Unlike the BlackJack II, the Samsung Epix has integrated Wi-Fi, providing you with another method for surfing the Web on your smartphone. Our review unit was able to find and connect to our wireless network with no problem. The Epix also features built-in assisted GPS. While you can get maps and text-based, turn-by-turn driving directions with an app like Google Maps for Mobile, for real-time tracking and data and voice-guided directions, you'll need to use location-based service. The Epix works with AT&T Navigator as well as the recently launched AT&T Navigator Global Edition, so you can get route guidance overseas.

On back, you'll find the 2-megapixel camera and self-portrait mirror. However, there is no flash.

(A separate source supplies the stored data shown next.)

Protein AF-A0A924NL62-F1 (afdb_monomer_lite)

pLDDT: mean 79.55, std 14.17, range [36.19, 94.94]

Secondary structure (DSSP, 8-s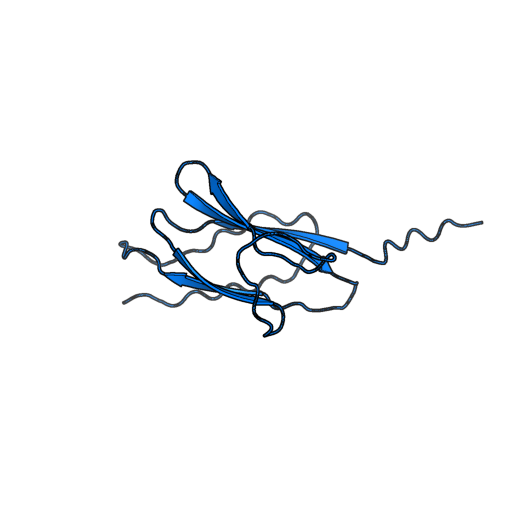tate):
---------EEEEEEEEPPTT-EEEEEEETTEE--BS---TT---EEEEEETTEEEEEEEEEE-TT----EEEEEE----SS------PPPSS------------

Structure (mmCIF, N/CA/C/O backbone):
data_AF-A0A924NL62-F1
#
_entry.id   AF-A0A924NL62-F1
#
loop_
_atom_site.group_PDB
_atom_site.id
_atom_site.type_symbol
_atom_site.label_atom_id
_atom_site.label_alt_id
_atom_site.label_comp_id
_atom_site.label_asym_id
_atom_site.label_entity_id
_atom_site.label_seq_id
_atom_site.pdbx_PDB_ins_code
_atom_site.Cartn_x
_atom_site.Cartn_y
_atom_site.Cartn_z
_atom_site.occupancy
_atom_site.B_iso_or_equiv
_atom_site.auth_seq_id
_atom_site.auth_comp_id
_atom_site.auth_asym_id
_atom_site.auth_atom_id
_atom_site.pdbx_PDB_model_num
ATOM 1 N N . ALA A 1 1 ? 27.761 9.477 -31.867 1.00 36.19 1 ALA A N 1
ATOM 2 C CA . ALA A 1 1 ? 27.544 8.491 -30.792 1.00 36.19 1 ALA A CA 1
ATOM 3 C C . ALA A 1 1 ? 26.192 8.792 -30.161 1.00 36.19 1 ALA A C 1
ATOM 5 O O . ALA A 1 1 ? 26.049 9.844 -29.555 1.00 36.19 1 ALA A O 1
ATOM 6 N N . GLY A 1 2 ? 25.178 7.964 -30.424 1.00 38.62 2 GLY A N 1
ATOM 7 C CA . GLY A 1 2 ? 23.854 8.131 -29.823 1.00 38.62 2 GLY A CA 1
ATOM 8 C C . GLY A 1 2 ? 23.904 7.676 -28.371 1.00 38.62 2 GLY A C 1
ATOM 9 O O . GLY A 1 2 ? 24.355 6.565 -28.098 1.00 38.62 2 GLY A O 1
ATOM 10 N N . ALA A 1 3 ? 23.502 8.538 -27.443 1.00 44.72 3 ALA A N 1
ATOM 11 C CA . ALA A 1 3 ? 23.292 8.129 -26.066 1.00 44.72 3 ALA A CA 1
ATOM 12 C C . ALA A 1 3 ? 22.119 7.139 -26.047 1.00 44.72 3 ALA A C 1
ATOM 14 O O . ALA A 1 3 ? 20.993 7.502 -26.385 1.00 44.72 3 ALA A O 1
ATOM 15 N N . ASN A 1 4 ? 22.386 5.880 -25.697 1.00 45.66 4 ASN A N 1
ATOM 16 C CA . ASN A 1 4 ? 21.329 4.936 -25.358 1.00 45.66 4 ASN A CA 1
ATOM 17 C C . ASN A 1 4 ? 20.637 5.460 -24.095 1.00 45.66 4 ASN A C 1
ATOM 19 O O . ASN A 1 4 ? 21.142 5.281 -22.990 1.00 45.66 4 ASN A O 1
ATOM 23 N N . ASN A 1 5 ? 19.485 6.106 -24.270 1.00 48.88 5 ASN A N 1
ATOM 24 C CA . ASN A 1 5 ? 18.593 6.576 -23.205 1.00 48.88 5 ASN A CA 1
ATOM 25 C C . ASN A 1 5 ? 17.832 5.426 -22.511 1.00 48.88 5 ASN A C 1
ATOM 27 O O . ASN A 1 5 ? 16.764 5.641 -21.941 1.00 48.88 5 ASN A O 1
ATOM 31 N N . ASP A 1 6 ? 18.362 4.202 -22.551 1.00 48.19 6 ASP A N 1
ATOM 32 C CA . ASP A 1 6 ? 17.765 3.049 -21.885 1.00 48.19 6 ASP A CA 1
ATOM 33 C C . ASP A 1 6 ? 17.965 3.185 -20.375 1.00 48.19 6 ASP A C 1
ATOM 35 O O . ASP A 1 6 ? 18.945 2.710 -19.794 1.00 48.19 6 ASP A O 1
ATOM 39 N N . SER A 1 7 ? 17.006 3.828 -19.710 1.00 51.69 7 SER A N 1
ATOM 40 C CA . SER A 1 7 ? 16.806 3.629 -18.281 1.00 51.69 7 SER A CA 1
ATOM 41 C C . SER A 1 7 ? 16.349 2.181 -18.084 1.00 51.69 7 SER A C 1
ATOM 43 O O . SER A 1 7 ? 15.165 1.861 -18.159 1.00 51.69 7 SER A O 1
ATOM 45 N N . ARG A 1 8 ? 17.310 1.268 -17.894 1.00 54.78 8 ARG A N 1
ATOM 46 C CA . ARG A 1 8 ? 17.054 -0.173 -17.692 1.00 54.78 8 ARG A CA 1
ATOM 47 C C . ARG A 1 8 ? 16.412 -0.488 -16.336 1.00 54.78 8 ARG A C 1
ATOM 49 O O . ARG A 1 8 ? 16.117 -1.643 -16.049 1.00 54.78 8 ARG A O 1
ATOM 56 N N . THR A 1 9 ? 16.195 0.529 -15.509 1.00 58.38 9 THR A N 1
ATOM 57 C CA . THR A 1 9 ? 15.642 0.425 -14.161 1.00 58.38 9 THR A CA 1
ATOM 58 C C . THR A 1 9 ? 14.560 1.488 -13.999 1.00 58.38 9 THR A C 1
ATOM 60 O O . THR A 1 9 ? 14.876 2.664 -13.814 1.00 58.38 9 THR A O 1
ATOM 63 N N . ASN A 1 10 ? 13.280 1.108 -14.066 1.00 72.88 10 ASN A N 1
ATOM 64 C CA . ASN A 1 10 ? 12.231 1.994 -13.569 1.00 72.88 10 ASN A CA 1
ATOM 65 C C . ASN A 1 10 ? 12.169 1.821 -12.054 1.00 72.88 10 ASN A C 1
ATOM 67 O O . ASN A 1 10 ? 12.193 0.699 -11.564 1.00 72.88 10 ASN A O 1
ATOM 71 N N . ARG A 1 11 ? 12.088 2.916 -11.304 1.00 80.62 11 ARG A N 1
ATOM 72 C CA . ARG A 1 11 ? 11.859 2.858 -9.860 1.00 80.62 11 ARG A CA 1
ATOM 73 C C . ARG A 1 11 ? 10.420 3.244 -9.583 1.00 80.62 11 ARG A C 1
ATOM 75 O O . ARG A 1 11 ? 9.960 4.273 -10.075 1.00 80.62 11 ARG A O 1
ATOM 82 N N . VAL A 1 12 ? 9.719 2.421 -8.815 1.00 82.94 12 VAL A N 1
ATOM 83 C CA . VAL A 1 12 ? 8.344 2.681 -8.392 1.00 82.94 12 VAL A CA 1
ATOM 84 C C . VAL A 1 12 ? 8.365 3.060 -6.921 1.00 82.94 12 VAL A C 1
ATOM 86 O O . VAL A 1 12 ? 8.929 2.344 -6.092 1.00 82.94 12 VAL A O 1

The Samsung Epix comes with a 2-megapixel camera with 4x digital zoom and video recording capabilities. You can take pictures in one of five sizes and one of four quality settings. There's a self-timer as well as five shooting modes. Though there's no flash, you get white balance settings and you can add various effects to an image. In camcorder mode, you get the same four quality settings, but there's only a choice of two sizes.

Picture quality was OK, but colors looked washed out.

Picture quality was mediocre. As we've found with a number of camera-equipped smartphones, the objects were sharply defined with nice clean lines but the colors were a bit off and looked washed out. Meanwhile, we were quite impressed with the video quality. Recorded clips looked clean, with minimal pixelation and choppiness.

As for other multimedia features, you get the standard Windows Media Player 10 Mobile with support for a number of audio and video formats, including AAC, MP3, WAV, WMA, MPEG-4, and WMV files, to name a few. In addition, you can stream music and video via AT&T Music and AT&T Video. These add-on services enable you to access content, such as Napster to Go, streaming XM satellite radio, music videos, MusicID for identifying song titles and artist, and video programming from CNN, ESPN, and NBC, among other channels.

We tested the quad-band (GSM 850/900/1800/1900; UMTS/HSDPA 850/1900/2100) Samsung Epix in San Francisco using AT&T service and call quality was good. There was minimal background noise as we talked to friends, allowing us to enjoy clear conversations. In addition, we had no problems using an airline's voice-automated response system. On the other end, our callers reported similarly positive results, though there were a couple of instances of echoing. Speakerphone quality was generally fine. We noticed some slight static and hissing, but didn't find that it interrupted conversation. We successfully paired the Epix with the Logitech Mobile Traveller Bluetooth headset and the Motorola S9 Bluetooth Active Headphones.

During our review period, we found the Epix to be a very responsive device, with minimal performance lags even with numerous applications open and no system crashes. We were also impressed with the multimedia performance on the Epix. Music playback had a nice, rich sound and good volume. That said, we still wish the Epix was equipped with a 3.5mm headphone jack. Watching videos was also fine. We wouldn't watch any full-length films on the Epix, but the experience of viewing a couple of short WMV files was decent.

The Samsung Epix features a 1,800mAh lithium ion battery that has a rated talk time of 7 hours and up to 14 days of standby time. In our battery drain tests, the Epix lasted 4 hours on a single charge on AT&T's 3G network. According to FCC radiation tests, the Epix has a digital SAR rating of 1.3 watts per kilogram.